Jean-Claude Marceau analyse ces anagrammes dans la revue Mélusine :
Le titre renvoie à l’expression érotique "faire feuille de rose" et à la coloration des muqueuses. Et "violet", couleur d’évêque, peut s’entendre aussi : "violé". Joë Bousquet, nous rappelle-t-il, avait le projet d’écrire avec Bellmer une " Justification de la sodomie". [...] Ce calligramme en forme de croix renversée multiplie les références au symbolisme phallique et à l’onanisme, comme aux fantasmes sadomasochistes de prostitution et de viol. Chaque ligne de ces anagrammes porte sur un thème érotique plus ou moins déguisé.
Portrait de femme par Bellmer (1947)
En 1947, Hans Bellmer écrit à son ami l'éditeur Henri Parisot :
"Il ne me restera plus qu'à aller à Carcassonne pour faire quelques portraits..." "Je ne sais pas si je pourrai venir maintenant à Paris pour l'exposition. Je n'ai pas de l'argent et je verrai peut-être passer outre la chance de me sortir de ce trou de Carcassonne."
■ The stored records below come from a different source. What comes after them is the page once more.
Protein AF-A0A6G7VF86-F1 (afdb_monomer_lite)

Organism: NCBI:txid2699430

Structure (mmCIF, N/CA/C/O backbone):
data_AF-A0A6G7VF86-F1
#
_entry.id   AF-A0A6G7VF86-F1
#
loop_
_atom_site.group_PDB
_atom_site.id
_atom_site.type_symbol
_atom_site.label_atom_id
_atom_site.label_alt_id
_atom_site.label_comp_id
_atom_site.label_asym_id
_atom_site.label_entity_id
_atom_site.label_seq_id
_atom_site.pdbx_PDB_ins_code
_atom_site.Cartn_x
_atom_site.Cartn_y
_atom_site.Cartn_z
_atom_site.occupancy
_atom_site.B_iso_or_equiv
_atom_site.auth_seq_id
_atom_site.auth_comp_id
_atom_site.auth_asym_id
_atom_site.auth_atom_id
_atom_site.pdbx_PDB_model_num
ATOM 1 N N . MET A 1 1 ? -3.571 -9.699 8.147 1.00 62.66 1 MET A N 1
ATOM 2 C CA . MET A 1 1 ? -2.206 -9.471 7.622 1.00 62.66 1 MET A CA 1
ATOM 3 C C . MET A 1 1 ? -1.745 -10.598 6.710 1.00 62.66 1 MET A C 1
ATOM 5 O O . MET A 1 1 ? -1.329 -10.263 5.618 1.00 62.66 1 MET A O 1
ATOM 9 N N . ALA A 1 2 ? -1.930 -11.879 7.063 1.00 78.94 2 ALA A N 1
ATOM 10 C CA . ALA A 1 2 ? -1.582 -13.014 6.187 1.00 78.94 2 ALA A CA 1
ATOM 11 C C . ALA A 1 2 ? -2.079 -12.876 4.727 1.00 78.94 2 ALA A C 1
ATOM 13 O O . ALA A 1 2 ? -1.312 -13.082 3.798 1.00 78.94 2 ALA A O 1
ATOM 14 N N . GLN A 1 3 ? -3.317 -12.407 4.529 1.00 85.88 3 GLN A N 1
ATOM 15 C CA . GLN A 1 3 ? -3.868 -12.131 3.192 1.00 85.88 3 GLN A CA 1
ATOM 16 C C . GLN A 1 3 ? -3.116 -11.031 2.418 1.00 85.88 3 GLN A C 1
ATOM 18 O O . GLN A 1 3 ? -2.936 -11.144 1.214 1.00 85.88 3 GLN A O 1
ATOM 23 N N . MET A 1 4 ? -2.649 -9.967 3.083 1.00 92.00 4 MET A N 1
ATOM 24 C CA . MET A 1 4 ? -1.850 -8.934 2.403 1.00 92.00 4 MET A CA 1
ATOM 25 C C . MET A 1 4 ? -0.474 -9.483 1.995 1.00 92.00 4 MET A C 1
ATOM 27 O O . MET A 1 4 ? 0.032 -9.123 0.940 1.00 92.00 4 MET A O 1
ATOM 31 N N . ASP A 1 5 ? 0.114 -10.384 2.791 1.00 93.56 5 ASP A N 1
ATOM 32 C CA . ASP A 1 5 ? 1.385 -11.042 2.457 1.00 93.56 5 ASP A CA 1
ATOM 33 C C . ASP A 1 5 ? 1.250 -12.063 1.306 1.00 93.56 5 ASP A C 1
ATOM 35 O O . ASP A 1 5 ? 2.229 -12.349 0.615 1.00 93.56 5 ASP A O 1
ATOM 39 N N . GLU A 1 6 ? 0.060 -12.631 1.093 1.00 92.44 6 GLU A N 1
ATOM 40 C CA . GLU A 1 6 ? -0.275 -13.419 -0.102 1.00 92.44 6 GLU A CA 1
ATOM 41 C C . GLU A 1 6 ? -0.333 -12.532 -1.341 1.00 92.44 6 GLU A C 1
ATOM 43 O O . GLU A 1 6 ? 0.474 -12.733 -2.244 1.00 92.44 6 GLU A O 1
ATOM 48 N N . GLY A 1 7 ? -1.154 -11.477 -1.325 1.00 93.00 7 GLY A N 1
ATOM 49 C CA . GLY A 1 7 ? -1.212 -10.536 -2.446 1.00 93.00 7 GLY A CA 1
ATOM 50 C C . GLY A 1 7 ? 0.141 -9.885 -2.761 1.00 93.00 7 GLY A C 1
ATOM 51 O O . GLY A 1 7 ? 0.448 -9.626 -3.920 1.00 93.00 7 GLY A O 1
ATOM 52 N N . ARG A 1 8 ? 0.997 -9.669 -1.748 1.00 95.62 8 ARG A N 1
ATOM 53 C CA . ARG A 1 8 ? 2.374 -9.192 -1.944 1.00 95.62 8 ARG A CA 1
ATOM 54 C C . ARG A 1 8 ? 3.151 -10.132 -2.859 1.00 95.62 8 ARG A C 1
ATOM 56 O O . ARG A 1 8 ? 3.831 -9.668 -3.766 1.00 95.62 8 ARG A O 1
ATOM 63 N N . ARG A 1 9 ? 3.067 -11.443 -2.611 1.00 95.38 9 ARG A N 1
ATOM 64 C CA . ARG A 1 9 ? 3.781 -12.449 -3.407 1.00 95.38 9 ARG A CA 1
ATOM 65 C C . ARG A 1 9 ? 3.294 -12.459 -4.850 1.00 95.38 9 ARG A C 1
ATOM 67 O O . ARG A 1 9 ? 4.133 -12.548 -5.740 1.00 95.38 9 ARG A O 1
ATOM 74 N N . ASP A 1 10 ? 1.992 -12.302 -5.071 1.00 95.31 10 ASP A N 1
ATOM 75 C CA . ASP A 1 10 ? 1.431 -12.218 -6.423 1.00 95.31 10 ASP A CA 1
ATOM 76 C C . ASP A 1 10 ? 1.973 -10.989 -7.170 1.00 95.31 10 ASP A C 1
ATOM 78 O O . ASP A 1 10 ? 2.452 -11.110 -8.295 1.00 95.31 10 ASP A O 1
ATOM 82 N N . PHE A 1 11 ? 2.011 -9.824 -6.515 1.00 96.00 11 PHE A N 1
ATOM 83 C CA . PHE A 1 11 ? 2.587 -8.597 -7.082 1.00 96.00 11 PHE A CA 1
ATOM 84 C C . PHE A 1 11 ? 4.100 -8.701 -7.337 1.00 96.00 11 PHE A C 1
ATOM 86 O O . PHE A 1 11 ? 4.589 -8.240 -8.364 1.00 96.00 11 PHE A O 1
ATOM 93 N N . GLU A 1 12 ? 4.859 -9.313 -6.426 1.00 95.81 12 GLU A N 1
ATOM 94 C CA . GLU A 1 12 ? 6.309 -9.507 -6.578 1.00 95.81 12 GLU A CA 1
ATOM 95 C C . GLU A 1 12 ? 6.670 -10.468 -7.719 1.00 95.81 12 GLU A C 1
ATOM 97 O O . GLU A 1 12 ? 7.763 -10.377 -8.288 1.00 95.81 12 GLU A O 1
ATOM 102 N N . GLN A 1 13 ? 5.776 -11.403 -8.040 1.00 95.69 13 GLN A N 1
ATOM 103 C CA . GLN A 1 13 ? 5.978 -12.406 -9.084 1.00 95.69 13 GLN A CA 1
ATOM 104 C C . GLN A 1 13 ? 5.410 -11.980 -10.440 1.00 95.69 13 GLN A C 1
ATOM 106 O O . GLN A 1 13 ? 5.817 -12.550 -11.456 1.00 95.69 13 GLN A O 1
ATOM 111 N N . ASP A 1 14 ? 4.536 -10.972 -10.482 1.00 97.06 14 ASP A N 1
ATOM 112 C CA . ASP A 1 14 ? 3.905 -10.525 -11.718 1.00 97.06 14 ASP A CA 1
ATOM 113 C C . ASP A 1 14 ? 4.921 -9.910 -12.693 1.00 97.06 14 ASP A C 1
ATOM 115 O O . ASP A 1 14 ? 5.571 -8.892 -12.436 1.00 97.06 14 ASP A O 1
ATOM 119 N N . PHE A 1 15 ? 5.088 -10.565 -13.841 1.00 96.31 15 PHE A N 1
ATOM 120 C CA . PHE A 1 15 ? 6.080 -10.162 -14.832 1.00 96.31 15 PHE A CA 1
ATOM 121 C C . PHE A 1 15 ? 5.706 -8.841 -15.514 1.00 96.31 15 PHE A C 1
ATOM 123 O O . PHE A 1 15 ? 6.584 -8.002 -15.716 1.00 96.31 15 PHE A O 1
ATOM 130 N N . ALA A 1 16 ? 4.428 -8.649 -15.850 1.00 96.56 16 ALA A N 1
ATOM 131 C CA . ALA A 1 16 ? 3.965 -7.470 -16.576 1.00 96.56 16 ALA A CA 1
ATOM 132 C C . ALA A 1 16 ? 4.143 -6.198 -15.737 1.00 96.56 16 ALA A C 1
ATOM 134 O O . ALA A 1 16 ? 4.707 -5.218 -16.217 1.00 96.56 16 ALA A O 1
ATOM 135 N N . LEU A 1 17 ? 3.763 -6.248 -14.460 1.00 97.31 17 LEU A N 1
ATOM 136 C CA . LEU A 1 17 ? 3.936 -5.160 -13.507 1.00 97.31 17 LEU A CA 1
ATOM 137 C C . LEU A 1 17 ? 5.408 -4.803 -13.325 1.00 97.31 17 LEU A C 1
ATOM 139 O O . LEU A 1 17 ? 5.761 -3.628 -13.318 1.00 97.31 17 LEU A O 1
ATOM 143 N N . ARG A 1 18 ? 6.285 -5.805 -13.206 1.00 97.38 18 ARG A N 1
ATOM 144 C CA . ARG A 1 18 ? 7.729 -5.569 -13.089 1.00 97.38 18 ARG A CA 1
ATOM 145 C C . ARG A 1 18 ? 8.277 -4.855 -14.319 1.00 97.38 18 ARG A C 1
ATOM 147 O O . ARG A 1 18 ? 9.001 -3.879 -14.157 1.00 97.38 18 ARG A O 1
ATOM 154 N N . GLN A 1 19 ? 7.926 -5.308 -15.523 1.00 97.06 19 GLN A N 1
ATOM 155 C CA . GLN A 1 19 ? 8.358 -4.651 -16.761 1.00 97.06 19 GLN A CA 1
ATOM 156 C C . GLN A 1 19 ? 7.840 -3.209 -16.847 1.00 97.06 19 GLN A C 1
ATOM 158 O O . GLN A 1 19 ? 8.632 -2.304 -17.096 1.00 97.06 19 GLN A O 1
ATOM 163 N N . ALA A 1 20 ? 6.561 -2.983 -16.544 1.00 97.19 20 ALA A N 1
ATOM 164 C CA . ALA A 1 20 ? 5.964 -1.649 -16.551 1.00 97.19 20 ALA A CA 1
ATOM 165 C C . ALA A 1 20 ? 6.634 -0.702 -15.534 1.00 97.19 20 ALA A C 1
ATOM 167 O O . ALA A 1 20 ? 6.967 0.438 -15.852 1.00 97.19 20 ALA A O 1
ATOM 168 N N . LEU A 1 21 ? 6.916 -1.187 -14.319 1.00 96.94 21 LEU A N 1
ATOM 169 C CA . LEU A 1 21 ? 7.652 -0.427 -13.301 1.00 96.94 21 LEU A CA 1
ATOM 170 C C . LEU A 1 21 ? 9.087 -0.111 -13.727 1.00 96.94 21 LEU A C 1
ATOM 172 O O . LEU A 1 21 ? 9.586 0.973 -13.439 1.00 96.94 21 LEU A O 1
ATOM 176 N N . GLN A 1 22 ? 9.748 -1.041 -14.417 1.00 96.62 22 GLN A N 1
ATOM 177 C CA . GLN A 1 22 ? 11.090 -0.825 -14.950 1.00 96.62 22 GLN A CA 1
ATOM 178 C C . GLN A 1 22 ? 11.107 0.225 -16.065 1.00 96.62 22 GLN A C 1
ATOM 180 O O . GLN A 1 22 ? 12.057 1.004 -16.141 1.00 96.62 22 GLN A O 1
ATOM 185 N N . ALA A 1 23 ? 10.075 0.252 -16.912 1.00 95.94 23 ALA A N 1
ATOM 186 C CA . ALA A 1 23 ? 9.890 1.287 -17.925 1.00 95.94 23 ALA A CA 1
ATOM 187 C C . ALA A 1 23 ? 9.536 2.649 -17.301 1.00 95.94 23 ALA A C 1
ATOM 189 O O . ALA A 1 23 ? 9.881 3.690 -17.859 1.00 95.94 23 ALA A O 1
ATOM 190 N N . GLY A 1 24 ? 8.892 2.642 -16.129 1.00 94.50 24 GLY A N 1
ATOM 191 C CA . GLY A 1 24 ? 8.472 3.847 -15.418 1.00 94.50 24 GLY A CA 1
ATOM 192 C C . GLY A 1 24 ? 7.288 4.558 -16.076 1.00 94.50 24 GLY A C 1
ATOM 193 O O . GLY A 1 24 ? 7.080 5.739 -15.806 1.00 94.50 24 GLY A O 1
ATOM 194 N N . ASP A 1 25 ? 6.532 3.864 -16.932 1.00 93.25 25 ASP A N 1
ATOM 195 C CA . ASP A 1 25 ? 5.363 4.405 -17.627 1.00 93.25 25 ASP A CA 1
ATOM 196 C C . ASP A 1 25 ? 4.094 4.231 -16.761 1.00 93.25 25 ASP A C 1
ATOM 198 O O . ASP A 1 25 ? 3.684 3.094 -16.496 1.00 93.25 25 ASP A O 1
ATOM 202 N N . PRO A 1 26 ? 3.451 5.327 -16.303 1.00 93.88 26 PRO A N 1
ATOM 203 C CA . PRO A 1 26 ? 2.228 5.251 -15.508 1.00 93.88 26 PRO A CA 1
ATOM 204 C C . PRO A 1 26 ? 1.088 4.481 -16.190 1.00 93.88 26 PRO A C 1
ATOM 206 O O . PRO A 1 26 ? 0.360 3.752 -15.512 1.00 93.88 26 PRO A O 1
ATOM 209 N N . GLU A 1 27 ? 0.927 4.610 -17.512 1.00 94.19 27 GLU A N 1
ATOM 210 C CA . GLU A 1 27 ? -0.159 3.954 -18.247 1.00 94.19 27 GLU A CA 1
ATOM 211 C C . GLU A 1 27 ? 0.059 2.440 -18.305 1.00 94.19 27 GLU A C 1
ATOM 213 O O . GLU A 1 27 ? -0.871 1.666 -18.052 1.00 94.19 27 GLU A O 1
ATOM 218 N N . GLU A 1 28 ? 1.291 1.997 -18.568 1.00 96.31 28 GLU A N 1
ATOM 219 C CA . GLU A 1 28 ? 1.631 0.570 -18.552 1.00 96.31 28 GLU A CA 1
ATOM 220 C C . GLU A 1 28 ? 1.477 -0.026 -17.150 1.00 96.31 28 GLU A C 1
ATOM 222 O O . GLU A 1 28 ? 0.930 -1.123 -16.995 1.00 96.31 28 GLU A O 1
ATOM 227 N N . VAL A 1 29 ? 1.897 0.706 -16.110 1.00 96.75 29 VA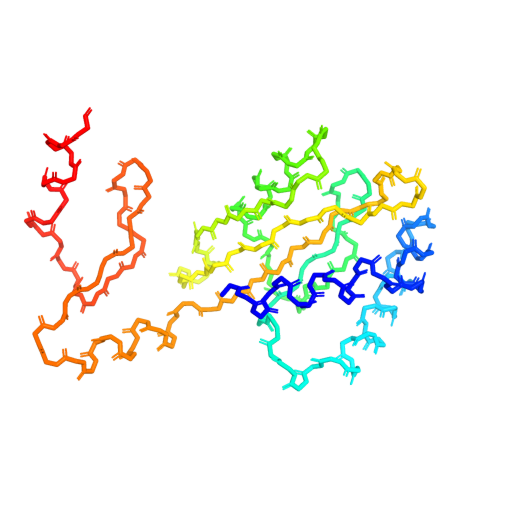L A N 1
ATOM 228 C CA . VAL A 1 29 ? 1.734 0.271 -14.715 1.00 96.75 29 VAL A CA 1
ATOM 229 C C . VAL A 1 29 ? 0.254 0.123 -14.385 1.00 96.75 29 VAL A C 1
ATOM 231 O O . VAL A 1 29 ? -0.149 -0.892 -13.816 1.00 96.75 29 VAL A O 1
ATOM 234 N N . GLN A 1 30 ? -0.580 1.082 -14.785 1.00 95.25 30 GLN A N 1
ATOM 235 C CA . GLN A 1 30 ? -2.021 1.008 -14.572 1.00 95.25 30 GLN A CA 1
ATOM 236 C C . GLN A 1 30 ? -2.656 -0.190 -15.271 1.00 95.25 30 GLN A C 1
ATOM 238 O O . GLN A 1 30 ? -3.477 -0.889 -14.669 1.00 95.25 30 GLN A O 1
ATOM 243 N N . GLN A 1 31 ? -2.271 -0.467 -16.515 1.00 95.31 31 GLN A N 1
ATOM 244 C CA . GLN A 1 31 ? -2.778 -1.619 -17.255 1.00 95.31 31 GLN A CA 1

Quand Bellmer n'avait pas le sou, il faisait des portraits de Carcassonnais issus de la vieille bourgeoisie catholique de la ville. Ces dessins payés quelques francs en 1947, valent des milliers d'euros aujourd'hui. Ils ornent encore les murs des salons de certaines familles dans Carcassonne. Un peu de perversité en somme dans le quotidien des prétendues bonnes moeurs...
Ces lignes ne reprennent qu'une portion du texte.